A factory needs to schedule a set of jobs on a single machine, where each job has a processing time and a deadline. The goal is to maximize the number of jobs that are completed before their respective deadlines. This problem can be modeled as a 0/1 Knapsack problem, where each job represents an item, the processing time of the job represents the weight of the item, and the number of jobs completed before their deadline represents the value of the item. The dynamic programming algorithm can be used to find the optimal set of jobs to schedule, given the processing times and the deadlines.

# Conclusion

The Knapsack problem has applications in a variety of fields, such as finance, operations research, and computer science. For example, it can be used to optimize the allocation of resources in financial portfolios or to schedule jobs on a machine with limited capacity. The Knapsack problem is also used as a benchmark for testing algorithms, as it is known to be NP-hard, meaning that it is computationally intractable to solve for large instances using exact algorithms. Therefore, researchers have developed approximation algorithms and heuristics to solve the Knapsack problem efficiently in practice.

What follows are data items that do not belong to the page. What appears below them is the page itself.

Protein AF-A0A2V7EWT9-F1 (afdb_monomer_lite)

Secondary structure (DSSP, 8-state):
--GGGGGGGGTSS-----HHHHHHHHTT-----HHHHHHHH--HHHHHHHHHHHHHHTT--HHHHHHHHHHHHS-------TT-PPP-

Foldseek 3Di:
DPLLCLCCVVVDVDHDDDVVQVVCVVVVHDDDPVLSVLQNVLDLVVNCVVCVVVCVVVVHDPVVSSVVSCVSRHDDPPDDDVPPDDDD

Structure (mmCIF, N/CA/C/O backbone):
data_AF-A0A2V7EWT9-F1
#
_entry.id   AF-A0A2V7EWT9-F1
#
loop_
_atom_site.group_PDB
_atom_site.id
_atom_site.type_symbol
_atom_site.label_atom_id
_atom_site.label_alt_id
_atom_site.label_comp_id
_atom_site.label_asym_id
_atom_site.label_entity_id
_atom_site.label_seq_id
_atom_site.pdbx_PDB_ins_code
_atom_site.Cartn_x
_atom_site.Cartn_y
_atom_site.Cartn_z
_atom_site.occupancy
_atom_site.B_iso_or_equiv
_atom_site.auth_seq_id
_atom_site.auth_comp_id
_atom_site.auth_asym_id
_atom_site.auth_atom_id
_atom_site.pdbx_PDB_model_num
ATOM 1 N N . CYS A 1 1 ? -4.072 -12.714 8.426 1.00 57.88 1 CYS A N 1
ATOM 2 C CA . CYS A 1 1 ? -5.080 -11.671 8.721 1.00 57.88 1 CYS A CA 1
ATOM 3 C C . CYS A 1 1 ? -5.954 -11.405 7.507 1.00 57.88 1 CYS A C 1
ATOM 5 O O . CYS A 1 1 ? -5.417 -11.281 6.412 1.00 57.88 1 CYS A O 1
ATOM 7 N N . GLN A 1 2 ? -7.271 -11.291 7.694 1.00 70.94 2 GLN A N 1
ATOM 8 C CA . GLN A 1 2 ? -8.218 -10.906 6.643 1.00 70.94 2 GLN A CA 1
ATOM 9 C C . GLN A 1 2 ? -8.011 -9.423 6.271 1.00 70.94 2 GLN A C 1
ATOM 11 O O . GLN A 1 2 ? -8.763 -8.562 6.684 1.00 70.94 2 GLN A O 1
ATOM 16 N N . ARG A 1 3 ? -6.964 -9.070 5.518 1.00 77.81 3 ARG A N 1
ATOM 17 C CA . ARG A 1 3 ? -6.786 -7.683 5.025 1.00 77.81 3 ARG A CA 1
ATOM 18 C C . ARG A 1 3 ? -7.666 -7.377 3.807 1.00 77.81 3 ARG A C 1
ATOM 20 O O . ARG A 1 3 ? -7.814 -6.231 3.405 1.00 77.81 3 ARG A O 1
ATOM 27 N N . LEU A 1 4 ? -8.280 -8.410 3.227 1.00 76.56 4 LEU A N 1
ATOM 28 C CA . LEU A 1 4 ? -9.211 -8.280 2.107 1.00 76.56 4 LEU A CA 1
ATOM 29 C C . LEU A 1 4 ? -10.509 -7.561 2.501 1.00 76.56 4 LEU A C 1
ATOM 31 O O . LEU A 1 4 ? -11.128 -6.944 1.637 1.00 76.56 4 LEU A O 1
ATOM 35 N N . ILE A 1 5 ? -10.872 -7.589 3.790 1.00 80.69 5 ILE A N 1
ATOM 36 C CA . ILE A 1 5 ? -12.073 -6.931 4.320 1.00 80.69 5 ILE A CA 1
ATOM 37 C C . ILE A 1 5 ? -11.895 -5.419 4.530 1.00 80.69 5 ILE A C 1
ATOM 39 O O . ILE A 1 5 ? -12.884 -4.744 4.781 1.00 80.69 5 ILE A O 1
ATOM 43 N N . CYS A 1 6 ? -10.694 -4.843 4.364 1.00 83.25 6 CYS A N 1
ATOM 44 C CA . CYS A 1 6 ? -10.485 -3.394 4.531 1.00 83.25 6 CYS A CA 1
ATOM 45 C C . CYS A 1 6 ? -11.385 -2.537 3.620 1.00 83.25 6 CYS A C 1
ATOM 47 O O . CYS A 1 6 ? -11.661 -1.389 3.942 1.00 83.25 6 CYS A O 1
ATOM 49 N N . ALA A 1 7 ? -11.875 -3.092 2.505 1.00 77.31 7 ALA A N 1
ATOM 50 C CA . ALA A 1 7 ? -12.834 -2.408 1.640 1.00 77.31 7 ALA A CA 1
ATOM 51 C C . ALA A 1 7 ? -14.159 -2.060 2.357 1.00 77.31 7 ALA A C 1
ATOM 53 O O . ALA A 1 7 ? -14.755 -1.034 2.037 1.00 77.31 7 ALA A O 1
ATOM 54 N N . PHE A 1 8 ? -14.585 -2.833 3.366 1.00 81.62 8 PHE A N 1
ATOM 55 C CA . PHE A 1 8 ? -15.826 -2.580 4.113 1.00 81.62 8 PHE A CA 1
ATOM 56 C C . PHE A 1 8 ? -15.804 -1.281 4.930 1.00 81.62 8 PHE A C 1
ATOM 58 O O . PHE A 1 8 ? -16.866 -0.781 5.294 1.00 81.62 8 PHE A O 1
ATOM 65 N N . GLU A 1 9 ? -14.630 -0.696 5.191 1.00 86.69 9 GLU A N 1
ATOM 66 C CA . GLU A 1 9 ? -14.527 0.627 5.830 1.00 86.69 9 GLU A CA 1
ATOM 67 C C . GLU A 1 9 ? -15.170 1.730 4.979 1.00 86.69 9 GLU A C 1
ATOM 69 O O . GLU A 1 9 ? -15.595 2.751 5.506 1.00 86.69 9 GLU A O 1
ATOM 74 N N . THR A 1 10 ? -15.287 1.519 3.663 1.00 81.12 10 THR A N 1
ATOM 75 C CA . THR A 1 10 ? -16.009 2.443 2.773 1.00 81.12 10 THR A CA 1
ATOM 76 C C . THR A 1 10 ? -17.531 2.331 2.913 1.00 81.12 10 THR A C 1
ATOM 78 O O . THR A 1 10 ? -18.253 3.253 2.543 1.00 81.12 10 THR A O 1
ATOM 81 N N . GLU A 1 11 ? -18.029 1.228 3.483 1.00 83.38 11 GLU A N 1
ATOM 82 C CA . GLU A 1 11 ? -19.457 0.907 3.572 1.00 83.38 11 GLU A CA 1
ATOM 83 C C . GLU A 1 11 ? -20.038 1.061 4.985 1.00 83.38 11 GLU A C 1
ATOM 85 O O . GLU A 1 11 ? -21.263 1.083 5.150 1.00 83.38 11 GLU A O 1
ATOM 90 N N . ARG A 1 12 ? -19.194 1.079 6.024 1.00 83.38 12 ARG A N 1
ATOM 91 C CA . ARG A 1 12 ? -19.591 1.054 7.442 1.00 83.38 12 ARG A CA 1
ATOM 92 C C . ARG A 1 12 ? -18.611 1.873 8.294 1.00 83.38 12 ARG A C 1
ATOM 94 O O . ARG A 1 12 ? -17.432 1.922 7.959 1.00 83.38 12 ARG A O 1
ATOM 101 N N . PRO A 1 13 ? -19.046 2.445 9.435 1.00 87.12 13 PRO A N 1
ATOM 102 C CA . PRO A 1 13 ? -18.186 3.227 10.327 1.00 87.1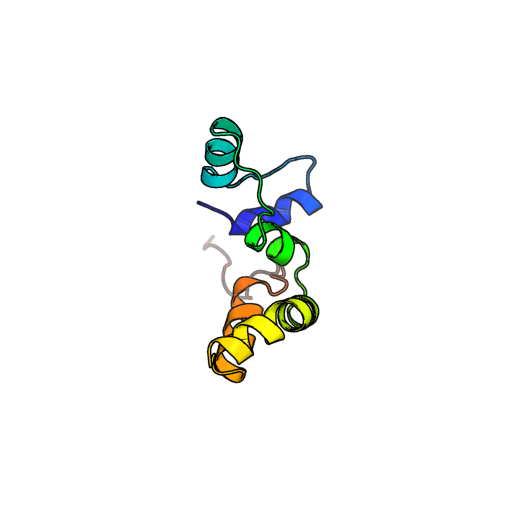2 13 PRO A CA 1
ATOM 103 C C . PRO A 1 13 ? -17.316 2.316 11.211 1.00 87.12 13 PRO A C 1
ATOM 105 O O . PRO A 1 13 ? -17.439 2.302 12.434 1.00 87.12 13 PRO A O 1
ATOM 108 N N . ILE A 1 14 ? -16.463 1.511 10.583 1.00 88.75 14 ILE A N 1
ATOM 109 C CA . ILE A 1 14 ? -15.513 0.612 11.243 1.00 88.75 14 ILE A CA 1
ATOM 110 C C . ILE A 1 14 ? -14.096 0.904 10.753 1.00 88.75 14 ILE A C 1
ATOM 112 O O . ILE A 1 14 ? -13.910 1.409 9.651 1.00 88.75 14 ILE A O 1
ATOM 116 N N . ALA A 1 15 ? -13.101 0.539 11.560 1.00 88.81 15 ALA A N 1
ATOM 117 C CA . ALA A 1 15 ? -11.701 0.529 11.161 1.00 88.81 15 ALA A CA 1
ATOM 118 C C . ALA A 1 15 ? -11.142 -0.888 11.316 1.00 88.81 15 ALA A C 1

Apart from 0/1 knapsack, we also have other types. Some of them are as follows:

## 1. Unbounded Knapsack:

In the unbounded knapsack problem, there are no restrictions on the number of times an item can be selected. This means that for each item, there is an infinite supply available. The goal is still to maximize the total value of the items in the knapsack while staying within the weight constraint.

## 2. Fractional Knapsack

In the fractional knapsack problem, items can be divided into fractions, and a fraction of an item can be included in the knapsack. The goal is to maximize the total value of the items in the knapsack while staying within the weight constraint. The items are usually sorted in decreasing order of their value-to-weight ratio to solve this problem.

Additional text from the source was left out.